【Vol.56】Mさん定年の日

 数ヶ月前、ある炭鉱会社で創業以来82年の歴史を閉じる事が正式に決まりました。
 私は1995年に、その会社と顧問契約を頂き、主に採鉱技術の横展開と知財強化のお手伝いをしていました。私にとっては初めての業種でしたので、ムリを承知で(通常、社外の人間が入坑するのはマレなのです)坑内に何度も足を運び、炭鉱会社の経営資源である技術やノウハウをくまなく知る事から始めました。入坑した回数は計31回に及び、石炭で顔を真っ黒にした作業員の中に混じって、本当に多くの事を学びました。陸(おか)の上(鉱脈は海水面の下800メートル)の常識は通用しない現場の体験は、驚いたり感動したりビックリすることばかりで、今でも走馬燈のように思い出されます。今思うと、あの経験は私の人生を変えるほどの貴重なものでした。

 そして先日、とうとう閉山の日が来ました。その日は私も知っていましたが、活字として目に触れたのは新幹線車内のテロップニュースです。
 『閉山する最後の日、鉱山に入る300人の一番方……』
 「ああ、ついに終わってしまうんだ」。表情の無い活字につぶやきながら、私はMさんのことを思い出しました。

 Mさんは多くの炭鉱マンがそうだったように、部外者の私を優しく迎えてくれました。素人の私の的外れな質問にも丁寧に答えながら、坑内の隅々までを案内してくれました。実直そのもの典型的な鉱山(ヤマ)の男です。私を先導して前を歩く足取りは、足場の悪い坑道なのにサッサと身軽で、まるで忍者のようでした。
 また、私が強引に掘削機械を運転したいと言い出すと、「本当は資格が必要なんですよ」と言いながら、周囲に人がいないのを確かめて、優しくハンドルに手を添えてくれたものでした。

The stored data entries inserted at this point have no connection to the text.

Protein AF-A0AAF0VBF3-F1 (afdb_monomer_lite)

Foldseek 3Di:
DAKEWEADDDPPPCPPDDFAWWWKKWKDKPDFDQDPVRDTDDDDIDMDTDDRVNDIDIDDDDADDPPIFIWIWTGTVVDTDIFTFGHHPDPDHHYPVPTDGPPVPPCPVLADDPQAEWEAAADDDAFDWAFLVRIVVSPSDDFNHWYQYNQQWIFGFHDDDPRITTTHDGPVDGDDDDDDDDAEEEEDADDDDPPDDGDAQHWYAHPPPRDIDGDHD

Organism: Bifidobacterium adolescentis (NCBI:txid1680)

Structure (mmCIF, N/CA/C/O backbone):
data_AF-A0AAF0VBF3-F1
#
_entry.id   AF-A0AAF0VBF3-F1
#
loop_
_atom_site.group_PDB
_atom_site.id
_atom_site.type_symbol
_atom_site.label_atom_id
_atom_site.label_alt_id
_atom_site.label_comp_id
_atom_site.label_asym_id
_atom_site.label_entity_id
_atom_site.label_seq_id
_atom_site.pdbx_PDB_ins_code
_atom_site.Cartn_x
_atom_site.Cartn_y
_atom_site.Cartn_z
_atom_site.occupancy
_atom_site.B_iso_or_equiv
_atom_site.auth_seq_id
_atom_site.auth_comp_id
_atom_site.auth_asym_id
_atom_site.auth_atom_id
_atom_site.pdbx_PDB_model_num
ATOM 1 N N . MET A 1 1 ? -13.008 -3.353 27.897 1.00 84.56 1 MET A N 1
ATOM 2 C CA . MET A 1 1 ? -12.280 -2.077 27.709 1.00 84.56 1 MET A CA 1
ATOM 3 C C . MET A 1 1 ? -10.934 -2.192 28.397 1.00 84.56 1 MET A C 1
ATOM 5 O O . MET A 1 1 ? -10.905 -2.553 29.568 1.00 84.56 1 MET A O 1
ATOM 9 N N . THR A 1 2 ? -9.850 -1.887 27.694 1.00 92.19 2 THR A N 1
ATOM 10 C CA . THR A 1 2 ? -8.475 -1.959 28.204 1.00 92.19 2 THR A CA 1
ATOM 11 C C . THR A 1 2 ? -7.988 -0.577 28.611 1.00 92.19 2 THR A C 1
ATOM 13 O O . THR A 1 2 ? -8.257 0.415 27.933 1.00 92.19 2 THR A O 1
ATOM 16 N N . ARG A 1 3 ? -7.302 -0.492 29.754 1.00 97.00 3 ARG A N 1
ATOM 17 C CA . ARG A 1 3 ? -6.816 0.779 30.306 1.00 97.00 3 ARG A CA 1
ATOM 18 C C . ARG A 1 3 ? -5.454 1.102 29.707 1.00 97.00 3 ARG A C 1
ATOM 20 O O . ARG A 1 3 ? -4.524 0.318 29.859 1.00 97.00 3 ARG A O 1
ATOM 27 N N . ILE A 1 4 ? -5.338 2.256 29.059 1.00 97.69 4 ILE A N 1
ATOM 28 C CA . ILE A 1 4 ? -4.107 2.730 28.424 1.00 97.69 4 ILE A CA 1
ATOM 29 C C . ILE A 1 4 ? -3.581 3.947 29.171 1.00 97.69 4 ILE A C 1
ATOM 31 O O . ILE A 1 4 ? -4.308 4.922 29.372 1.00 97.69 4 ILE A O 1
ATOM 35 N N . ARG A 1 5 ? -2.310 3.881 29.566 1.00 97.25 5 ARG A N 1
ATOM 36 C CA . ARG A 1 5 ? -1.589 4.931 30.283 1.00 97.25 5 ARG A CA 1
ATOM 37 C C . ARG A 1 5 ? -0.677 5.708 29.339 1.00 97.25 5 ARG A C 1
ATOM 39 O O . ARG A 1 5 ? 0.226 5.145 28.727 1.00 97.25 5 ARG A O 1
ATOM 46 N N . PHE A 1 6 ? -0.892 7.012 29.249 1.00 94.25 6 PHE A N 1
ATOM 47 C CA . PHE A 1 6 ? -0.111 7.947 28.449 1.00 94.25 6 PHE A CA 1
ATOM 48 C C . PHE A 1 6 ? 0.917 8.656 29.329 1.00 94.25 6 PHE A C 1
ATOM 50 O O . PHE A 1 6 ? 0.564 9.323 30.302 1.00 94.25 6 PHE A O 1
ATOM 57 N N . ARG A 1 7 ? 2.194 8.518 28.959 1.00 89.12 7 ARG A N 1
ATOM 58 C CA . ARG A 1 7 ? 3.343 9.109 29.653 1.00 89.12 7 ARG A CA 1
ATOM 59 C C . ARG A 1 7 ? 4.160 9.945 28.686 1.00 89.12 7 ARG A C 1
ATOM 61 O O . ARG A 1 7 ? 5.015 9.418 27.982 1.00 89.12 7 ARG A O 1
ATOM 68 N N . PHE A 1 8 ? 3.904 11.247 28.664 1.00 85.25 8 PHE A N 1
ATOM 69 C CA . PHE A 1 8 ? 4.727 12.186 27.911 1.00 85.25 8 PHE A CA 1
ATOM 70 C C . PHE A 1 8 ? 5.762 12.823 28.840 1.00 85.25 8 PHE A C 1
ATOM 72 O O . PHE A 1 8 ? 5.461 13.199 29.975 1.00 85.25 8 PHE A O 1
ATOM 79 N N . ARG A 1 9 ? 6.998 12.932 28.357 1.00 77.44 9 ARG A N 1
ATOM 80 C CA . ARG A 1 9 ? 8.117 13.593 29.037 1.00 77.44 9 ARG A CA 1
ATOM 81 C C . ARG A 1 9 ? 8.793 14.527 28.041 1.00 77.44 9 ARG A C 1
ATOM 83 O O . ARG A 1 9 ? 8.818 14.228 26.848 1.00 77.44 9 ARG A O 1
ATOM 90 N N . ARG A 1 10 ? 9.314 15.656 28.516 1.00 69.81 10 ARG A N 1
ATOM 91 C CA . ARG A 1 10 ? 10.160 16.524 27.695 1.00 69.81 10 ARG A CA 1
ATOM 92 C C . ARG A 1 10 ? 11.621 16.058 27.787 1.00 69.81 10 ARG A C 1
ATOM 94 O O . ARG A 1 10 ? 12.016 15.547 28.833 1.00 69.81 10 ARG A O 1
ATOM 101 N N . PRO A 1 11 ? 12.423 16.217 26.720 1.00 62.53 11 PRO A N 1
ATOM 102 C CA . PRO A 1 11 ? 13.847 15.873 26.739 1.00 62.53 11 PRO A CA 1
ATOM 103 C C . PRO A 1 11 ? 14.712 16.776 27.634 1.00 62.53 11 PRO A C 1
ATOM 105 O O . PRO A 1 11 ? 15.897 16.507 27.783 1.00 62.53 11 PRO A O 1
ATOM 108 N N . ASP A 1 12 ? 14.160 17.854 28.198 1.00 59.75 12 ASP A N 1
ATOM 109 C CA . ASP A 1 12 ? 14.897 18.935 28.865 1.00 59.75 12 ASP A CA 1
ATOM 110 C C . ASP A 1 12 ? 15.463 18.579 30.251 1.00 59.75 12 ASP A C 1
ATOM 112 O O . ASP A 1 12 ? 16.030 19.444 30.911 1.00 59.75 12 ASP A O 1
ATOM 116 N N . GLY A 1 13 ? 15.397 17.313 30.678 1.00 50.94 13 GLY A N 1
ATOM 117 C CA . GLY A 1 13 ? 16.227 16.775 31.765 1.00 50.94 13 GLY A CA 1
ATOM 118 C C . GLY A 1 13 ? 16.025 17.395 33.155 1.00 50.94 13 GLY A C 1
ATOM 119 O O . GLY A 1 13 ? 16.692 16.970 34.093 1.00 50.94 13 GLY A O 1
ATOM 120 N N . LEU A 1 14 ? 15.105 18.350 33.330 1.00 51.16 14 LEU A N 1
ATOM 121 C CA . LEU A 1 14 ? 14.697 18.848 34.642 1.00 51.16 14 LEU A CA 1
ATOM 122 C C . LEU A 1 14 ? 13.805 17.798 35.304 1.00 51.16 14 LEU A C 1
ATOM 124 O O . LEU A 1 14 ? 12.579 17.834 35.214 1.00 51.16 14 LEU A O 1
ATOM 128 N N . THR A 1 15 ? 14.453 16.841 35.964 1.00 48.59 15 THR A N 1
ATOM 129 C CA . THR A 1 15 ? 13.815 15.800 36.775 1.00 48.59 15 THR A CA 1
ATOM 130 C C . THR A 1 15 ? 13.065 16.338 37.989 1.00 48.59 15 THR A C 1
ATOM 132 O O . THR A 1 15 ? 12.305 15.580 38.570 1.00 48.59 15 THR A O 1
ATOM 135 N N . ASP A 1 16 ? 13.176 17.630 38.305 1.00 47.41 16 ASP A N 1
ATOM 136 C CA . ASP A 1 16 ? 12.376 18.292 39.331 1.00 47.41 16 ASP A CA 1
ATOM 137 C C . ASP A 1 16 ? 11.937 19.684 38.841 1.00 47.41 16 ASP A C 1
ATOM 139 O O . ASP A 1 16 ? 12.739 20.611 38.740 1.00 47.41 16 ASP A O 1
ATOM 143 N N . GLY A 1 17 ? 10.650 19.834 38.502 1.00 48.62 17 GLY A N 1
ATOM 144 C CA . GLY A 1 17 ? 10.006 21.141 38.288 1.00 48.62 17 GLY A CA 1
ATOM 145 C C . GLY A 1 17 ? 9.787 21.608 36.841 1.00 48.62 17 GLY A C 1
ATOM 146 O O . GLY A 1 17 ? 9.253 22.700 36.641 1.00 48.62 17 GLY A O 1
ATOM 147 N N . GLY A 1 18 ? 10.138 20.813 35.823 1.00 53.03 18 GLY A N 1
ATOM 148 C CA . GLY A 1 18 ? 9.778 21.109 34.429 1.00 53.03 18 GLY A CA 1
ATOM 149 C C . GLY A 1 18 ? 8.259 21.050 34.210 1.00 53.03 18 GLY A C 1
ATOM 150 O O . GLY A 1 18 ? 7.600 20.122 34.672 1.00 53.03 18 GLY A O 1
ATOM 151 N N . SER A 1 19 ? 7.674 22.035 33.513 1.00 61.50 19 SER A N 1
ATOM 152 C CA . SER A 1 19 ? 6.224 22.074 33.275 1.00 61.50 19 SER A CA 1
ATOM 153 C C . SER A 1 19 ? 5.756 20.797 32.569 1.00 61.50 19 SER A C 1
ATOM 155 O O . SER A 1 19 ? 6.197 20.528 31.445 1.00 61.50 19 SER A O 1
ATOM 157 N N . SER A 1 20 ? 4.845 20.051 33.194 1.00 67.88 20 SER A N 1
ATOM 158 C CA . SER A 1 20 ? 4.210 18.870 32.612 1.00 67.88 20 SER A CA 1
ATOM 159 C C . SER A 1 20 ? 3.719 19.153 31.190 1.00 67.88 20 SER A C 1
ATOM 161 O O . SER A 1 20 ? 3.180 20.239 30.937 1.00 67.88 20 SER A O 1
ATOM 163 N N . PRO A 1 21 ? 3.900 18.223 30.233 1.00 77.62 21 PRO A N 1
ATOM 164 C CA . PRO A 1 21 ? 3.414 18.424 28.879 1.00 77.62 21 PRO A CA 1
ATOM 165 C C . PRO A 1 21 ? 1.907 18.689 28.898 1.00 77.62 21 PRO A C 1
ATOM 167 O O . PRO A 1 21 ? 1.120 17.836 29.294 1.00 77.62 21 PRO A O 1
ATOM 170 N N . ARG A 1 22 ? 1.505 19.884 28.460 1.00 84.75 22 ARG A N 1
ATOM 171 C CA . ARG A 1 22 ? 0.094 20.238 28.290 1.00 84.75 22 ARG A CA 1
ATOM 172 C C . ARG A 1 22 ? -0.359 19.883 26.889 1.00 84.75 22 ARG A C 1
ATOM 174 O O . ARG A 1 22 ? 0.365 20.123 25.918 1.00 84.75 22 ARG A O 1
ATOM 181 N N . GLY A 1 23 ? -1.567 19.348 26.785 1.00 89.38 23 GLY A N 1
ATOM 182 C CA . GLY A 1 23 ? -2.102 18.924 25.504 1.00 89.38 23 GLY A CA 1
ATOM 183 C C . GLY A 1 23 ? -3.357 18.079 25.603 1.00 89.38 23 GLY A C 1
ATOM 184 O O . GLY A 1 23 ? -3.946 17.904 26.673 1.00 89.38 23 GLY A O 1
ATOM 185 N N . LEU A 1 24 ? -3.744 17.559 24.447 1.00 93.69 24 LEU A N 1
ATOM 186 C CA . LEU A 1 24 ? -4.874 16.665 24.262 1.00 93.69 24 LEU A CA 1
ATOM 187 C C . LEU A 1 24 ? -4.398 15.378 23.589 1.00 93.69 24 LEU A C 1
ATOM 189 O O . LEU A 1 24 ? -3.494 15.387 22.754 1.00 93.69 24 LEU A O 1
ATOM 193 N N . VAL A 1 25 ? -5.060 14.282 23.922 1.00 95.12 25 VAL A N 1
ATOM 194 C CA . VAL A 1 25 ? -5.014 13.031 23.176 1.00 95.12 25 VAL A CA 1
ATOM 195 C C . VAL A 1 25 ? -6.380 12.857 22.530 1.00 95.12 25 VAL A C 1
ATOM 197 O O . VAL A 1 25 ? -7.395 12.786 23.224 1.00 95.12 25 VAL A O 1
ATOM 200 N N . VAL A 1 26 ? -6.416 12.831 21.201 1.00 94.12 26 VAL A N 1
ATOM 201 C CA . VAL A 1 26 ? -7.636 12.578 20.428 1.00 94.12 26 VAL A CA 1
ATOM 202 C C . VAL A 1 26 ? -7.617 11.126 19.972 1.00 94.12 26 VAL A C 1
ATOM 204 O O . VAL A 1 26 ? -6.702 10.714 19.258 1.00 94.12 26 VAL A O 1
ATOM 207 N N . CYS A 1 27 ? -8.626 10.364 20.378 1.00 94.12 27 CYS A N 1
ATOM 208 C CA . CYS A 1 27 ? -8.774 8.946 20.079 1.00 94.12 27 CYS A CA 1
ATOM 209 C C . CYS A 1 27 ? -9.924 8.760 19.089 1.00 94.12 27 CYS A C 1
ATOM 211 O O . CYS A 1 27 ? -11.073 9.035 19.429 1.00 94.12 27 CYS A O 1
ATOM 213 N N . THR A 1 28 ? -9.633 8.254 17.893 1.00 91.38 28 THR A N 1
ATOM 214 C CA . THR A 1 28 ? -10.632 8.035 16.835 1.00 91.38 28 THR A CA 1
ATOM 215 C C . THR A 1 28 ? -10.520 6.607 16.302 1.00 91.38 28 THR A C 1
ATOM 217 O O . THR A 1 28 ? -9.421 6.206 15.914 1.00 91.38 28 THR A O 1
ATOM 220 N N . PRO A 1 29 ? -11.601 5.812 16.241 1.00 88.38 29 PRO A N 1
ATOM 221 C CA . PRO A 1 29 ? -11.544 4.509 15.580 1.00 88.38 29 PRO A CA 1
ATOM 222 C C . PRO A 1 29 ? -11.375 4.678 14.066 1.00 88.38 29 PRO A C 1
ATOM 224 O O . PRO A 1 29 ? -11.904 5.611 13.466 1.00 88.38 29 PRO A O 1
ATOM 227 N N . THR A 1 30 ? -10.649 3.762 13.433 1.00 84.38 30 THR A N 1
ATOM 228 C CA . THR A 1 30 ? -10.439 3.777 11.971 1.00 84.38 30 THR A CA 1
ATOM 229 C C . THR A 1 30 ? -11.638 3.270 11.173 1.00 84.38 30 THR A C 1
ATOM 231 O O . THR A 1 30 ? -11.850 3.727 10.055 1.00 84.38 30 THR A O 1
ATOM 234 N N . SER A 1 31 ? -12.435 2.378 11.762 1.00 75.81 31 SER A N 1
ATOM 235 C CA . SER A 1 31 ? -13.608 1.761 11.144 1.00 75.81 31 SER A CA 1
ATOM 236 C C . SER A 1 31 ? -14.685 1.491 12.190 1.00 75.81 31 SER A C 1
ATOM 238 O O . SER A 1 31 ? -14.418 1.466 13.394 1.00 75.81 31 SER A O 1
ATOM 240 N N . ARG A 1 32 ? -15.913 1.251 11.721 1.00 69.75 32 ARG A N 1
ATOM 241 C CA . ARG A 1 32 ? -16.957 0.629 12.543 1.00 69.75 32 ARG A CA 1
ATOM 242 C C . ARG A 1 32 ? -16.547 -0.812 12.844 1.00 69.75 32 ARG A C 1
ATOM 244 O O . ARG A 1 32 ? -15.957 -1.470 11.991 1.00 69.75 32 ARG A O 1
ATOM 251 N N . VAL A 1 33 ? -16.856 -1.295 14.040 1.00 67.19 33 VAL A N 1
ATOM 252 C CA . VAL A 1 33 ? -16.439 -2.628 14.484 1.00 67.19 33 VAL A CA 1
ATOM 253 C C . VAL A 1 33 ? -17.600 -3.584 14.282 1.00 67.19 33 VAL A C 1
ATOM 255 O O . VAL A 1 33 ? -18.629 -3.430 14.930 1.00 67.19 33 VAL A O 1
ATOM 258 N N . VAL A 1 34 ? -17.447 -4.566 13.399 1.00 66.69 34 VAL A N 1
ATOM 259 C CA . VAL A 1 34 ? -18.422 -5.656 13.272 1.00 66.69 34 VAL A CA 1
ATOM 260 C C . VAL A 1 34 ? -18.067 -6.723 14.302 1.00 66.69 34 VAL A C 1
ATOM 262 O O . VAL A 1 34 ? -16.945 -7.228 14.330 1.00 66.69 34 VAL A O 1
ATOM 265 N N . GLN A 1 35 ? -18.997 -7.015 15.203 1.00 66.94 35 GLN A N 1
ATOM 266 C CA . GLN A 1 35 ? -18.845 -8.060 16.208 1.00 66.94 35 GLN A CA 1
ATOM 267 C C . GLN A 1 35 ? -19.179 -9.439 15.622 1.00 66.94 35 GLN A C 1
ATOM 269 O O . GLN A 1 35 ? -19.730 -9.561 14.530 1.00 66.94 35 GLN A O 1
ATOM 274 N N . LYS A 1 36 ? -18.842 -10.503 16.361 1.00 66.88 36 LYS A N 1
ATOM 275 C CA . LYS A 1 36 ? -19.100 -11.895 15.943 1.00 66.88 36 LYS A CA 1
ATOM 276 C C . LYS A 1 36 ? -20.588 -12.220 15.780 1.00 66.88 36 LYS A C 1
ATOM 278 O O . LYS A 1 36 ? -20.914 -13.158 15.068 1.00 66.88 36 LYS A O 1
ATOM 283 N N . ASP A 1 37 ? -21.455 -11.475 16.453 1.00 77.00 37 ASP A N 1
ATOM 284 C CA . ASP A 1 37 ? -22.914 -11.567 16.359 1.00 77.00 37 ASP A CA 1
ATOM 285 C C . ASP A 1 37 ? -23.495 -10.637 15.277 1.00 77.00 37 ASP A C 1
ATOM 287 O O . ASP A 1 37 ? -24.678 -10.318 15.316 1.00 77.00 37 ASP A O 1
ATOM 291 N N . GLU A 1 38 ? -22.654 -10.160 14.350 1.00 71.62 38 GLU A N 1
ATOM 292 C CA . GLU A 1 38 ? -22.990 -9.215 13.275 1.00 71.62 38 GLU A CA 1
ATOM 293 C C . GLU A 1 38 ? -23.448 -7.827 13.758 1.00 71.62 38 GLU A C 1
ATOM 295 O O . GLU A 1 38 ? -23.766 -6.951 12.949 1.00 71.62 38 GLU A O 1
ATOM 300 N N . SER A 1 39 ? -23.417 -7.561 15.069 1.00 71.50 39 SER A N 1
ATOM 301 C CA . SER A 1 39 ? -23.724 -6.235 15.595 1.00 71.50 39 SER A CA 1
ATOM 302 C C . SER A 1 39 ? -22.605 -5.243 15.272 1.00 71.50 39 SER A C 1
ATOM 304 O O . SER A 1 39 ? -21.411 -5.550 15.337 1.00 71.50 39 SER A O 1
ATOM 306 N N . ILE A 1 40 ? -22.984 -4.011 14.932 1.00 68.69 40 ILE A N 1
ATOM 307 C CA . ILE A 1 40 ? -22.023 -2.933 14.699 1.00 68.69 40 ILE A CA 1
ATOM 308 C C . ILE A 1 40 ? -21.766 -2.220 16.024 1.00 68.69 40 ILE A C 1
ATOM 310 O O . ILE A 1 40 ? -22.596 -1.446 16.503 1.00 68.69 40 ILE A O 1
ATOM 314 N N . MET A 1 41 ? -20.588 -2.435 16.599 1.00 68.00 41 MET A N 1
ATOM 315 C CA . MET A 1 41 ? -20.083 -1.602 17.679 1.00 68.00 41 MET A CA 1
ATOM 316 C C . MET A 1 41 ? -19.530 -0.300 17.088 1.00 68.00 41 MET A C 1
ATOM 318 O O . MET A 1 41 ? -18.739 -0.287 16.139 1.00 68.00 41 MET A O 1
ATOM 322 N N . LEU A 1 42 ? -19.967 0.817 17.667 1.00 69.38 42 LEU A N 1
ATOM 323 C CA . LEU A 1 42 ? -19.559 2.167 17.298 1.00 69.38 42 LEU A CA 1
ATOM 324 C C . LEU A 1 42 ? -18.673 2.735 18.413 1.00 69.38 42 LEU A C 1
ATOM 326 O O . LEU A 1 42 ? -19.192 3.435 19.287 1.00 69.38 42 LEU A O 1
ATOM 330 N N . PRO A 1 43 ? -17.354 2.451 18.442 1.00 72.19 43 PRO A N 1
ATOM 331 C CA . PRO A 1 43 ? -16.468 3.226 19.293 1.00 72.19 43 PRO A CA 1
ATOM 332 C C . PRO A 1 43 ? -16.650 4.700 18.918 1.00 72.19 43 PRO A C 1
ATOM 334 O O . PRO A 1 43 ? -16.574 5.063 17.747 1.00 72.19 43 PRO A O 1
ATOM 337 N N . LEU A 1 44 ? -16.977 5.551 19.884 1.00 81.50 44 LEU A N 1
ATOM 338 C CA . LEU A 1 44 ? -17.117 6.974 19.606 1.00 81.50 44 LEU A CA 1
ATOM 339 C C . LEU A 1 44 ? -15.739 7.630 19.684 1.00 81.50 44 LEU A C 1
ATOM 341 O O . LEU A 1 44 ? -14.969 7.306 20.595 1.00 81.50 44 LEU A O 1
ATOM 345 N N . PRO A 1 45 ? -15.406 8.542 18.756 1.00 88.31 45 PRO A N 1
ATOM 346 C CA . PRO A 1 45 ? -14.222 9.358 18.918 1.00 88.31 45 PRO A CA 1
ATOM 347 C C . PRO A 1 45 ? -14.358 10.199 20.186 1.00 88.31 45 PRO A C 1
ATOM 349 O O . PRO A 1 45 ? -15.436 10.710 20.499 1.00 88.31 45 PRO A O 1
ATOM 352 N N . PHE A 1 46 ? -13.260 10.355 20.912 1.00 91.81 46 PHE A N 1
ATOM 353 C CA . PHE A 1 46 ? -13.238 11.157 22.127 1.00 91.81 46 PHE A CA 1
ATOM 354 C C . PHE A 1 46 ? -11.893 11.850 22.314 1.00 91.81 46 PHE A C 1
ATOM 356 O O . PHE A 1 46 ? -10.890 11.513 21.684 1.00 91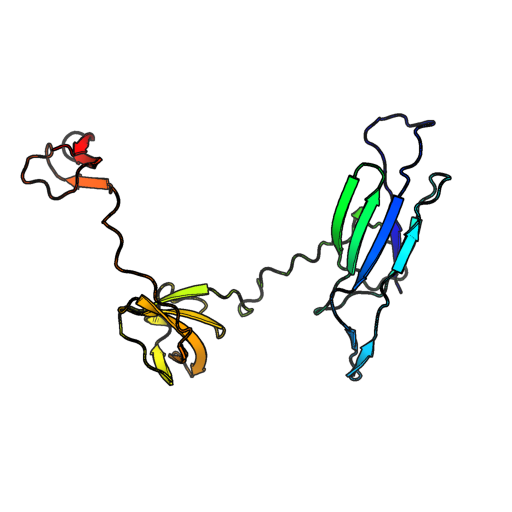.81 46 PHE A O 1
ATOM 363 N N . VAL A 1 47 ? -11.887 12.846 23.195 1.00 94.88 47 VAL A N 1
ATOM 364 C CA . VAL A 1 47 ? -10.706 13.645 23.516 1.00 94.88 47 VAL A CA 1
ATOM 365 C C . VAL A 1 47 ? -10.448 13.557 25.010 1.00 94.88 47 VAL A C 1
ATOM 367 O O . VAL A 1 47 ? -11.363 13.735 25.811 1.00 94.88 47 VAL A O 1
ATOM 370 N N . ALA A 1 48 ? -9.198 13.313 25.382 1.00 94.38 48 ALA A N 1
ATOM 371 C CA . ALA A 1 48 ? -8.739 13.335 26.760 1.00 94.38 48 ALA A CA 1
ATOM 372 C C . ALA A 1 48 ? -7.678 14.424 26.937 1.00 94.38 48 ALA A C 1
ATOM 374 O O . ALA A 1 48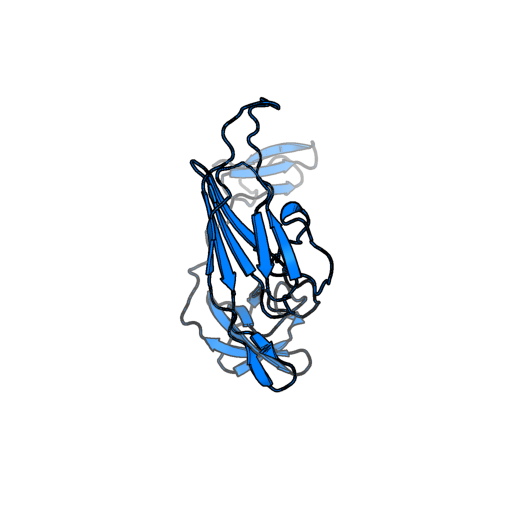 ? -6.753 14.547 26.134 1.00 94.38 48 ALA A O 1
ATOM 375 N N . ARG A 1 49 ? -7.815 15.234 27.987 1.00 94.56 49 ARG A N 1
ATOM 376 C CA . ARG A 1 49 ? -6.840 16.273 28.332 1.00 94.56 49 ARG A CA 1
ATOM 377 C C . ARG A 1 49 ? -5.730 15.673 29.189 1.00 94.56 49 ARG A C 1
ATOM 379 O O . ARG A 1 49 ? -6.016 14.890 30.091 1.00 94.56 49 ARG A O 1
ATOM 386 N N . LEU A 1 50 ? -4.482 16.050 28.914 1.00 91.06 50 LEU A N 1
ATOM 387 C CA . LEU A 1 50 ? -3.362 15.704 29.787 1.00 91.06 50 LEU A CA 1
ATOM 388 C C . LEU A 1 50 ? -3.514 16.409 31.146 1.00 91.06 50 LEU A C 1
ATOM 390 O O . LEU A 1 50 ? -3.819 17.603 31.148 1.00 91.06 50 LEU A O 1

 ある日、坑内見学を終えて乗った人車(入・出坑時に作業員が乗る車。トロッコがワイヤーで繋がれたもの)の中で、「今日で定年なんですよ」とポツリ。「えっ」人車の騒音で聞き返すと、「今日が55歳の誕生日です」。炭鉱の定年は55歳である事は知っていましたが、当の本人は若々しい屈強な炭鉱マンです。まだまだやれるのに…。そんな事を考えながら坑口に上がり着きました。
 なかなか降りないMさん、私を先に降ろしてからゆっくりと人車の外に出ると、坑道を振り返ります。そしてヘルメットを外すと深々と頭を下げて、「有難うございました」。絞り上げるような声で一礼したのです。
 もう、他の作業員は坑口の外へ出ていてシンとした坑道にすうっと吸い込まれた声が、ある筈は無いのにこだまのように反響した気がしました。「Mさん、ご苦労様でした」。やっとの思いでそう言うと、涙が溢れ出して次の言葉が続きません。そのまま、二人で坑道の奥を見続けながら、一体どのくらいの時間が経ったのでしょうか。

 Mさんの定年の日を思い出しながら、この国を支えたエネルギー産業の終焉を、単に「黒いダイヤの価値が無くなった」と総括するのではなく、かつてこの国の何処にも在った、「一生を捧げる価値のある職場の消滅」と考えるのは、私のセンチメンタルなノスタルジーなのでしょうか。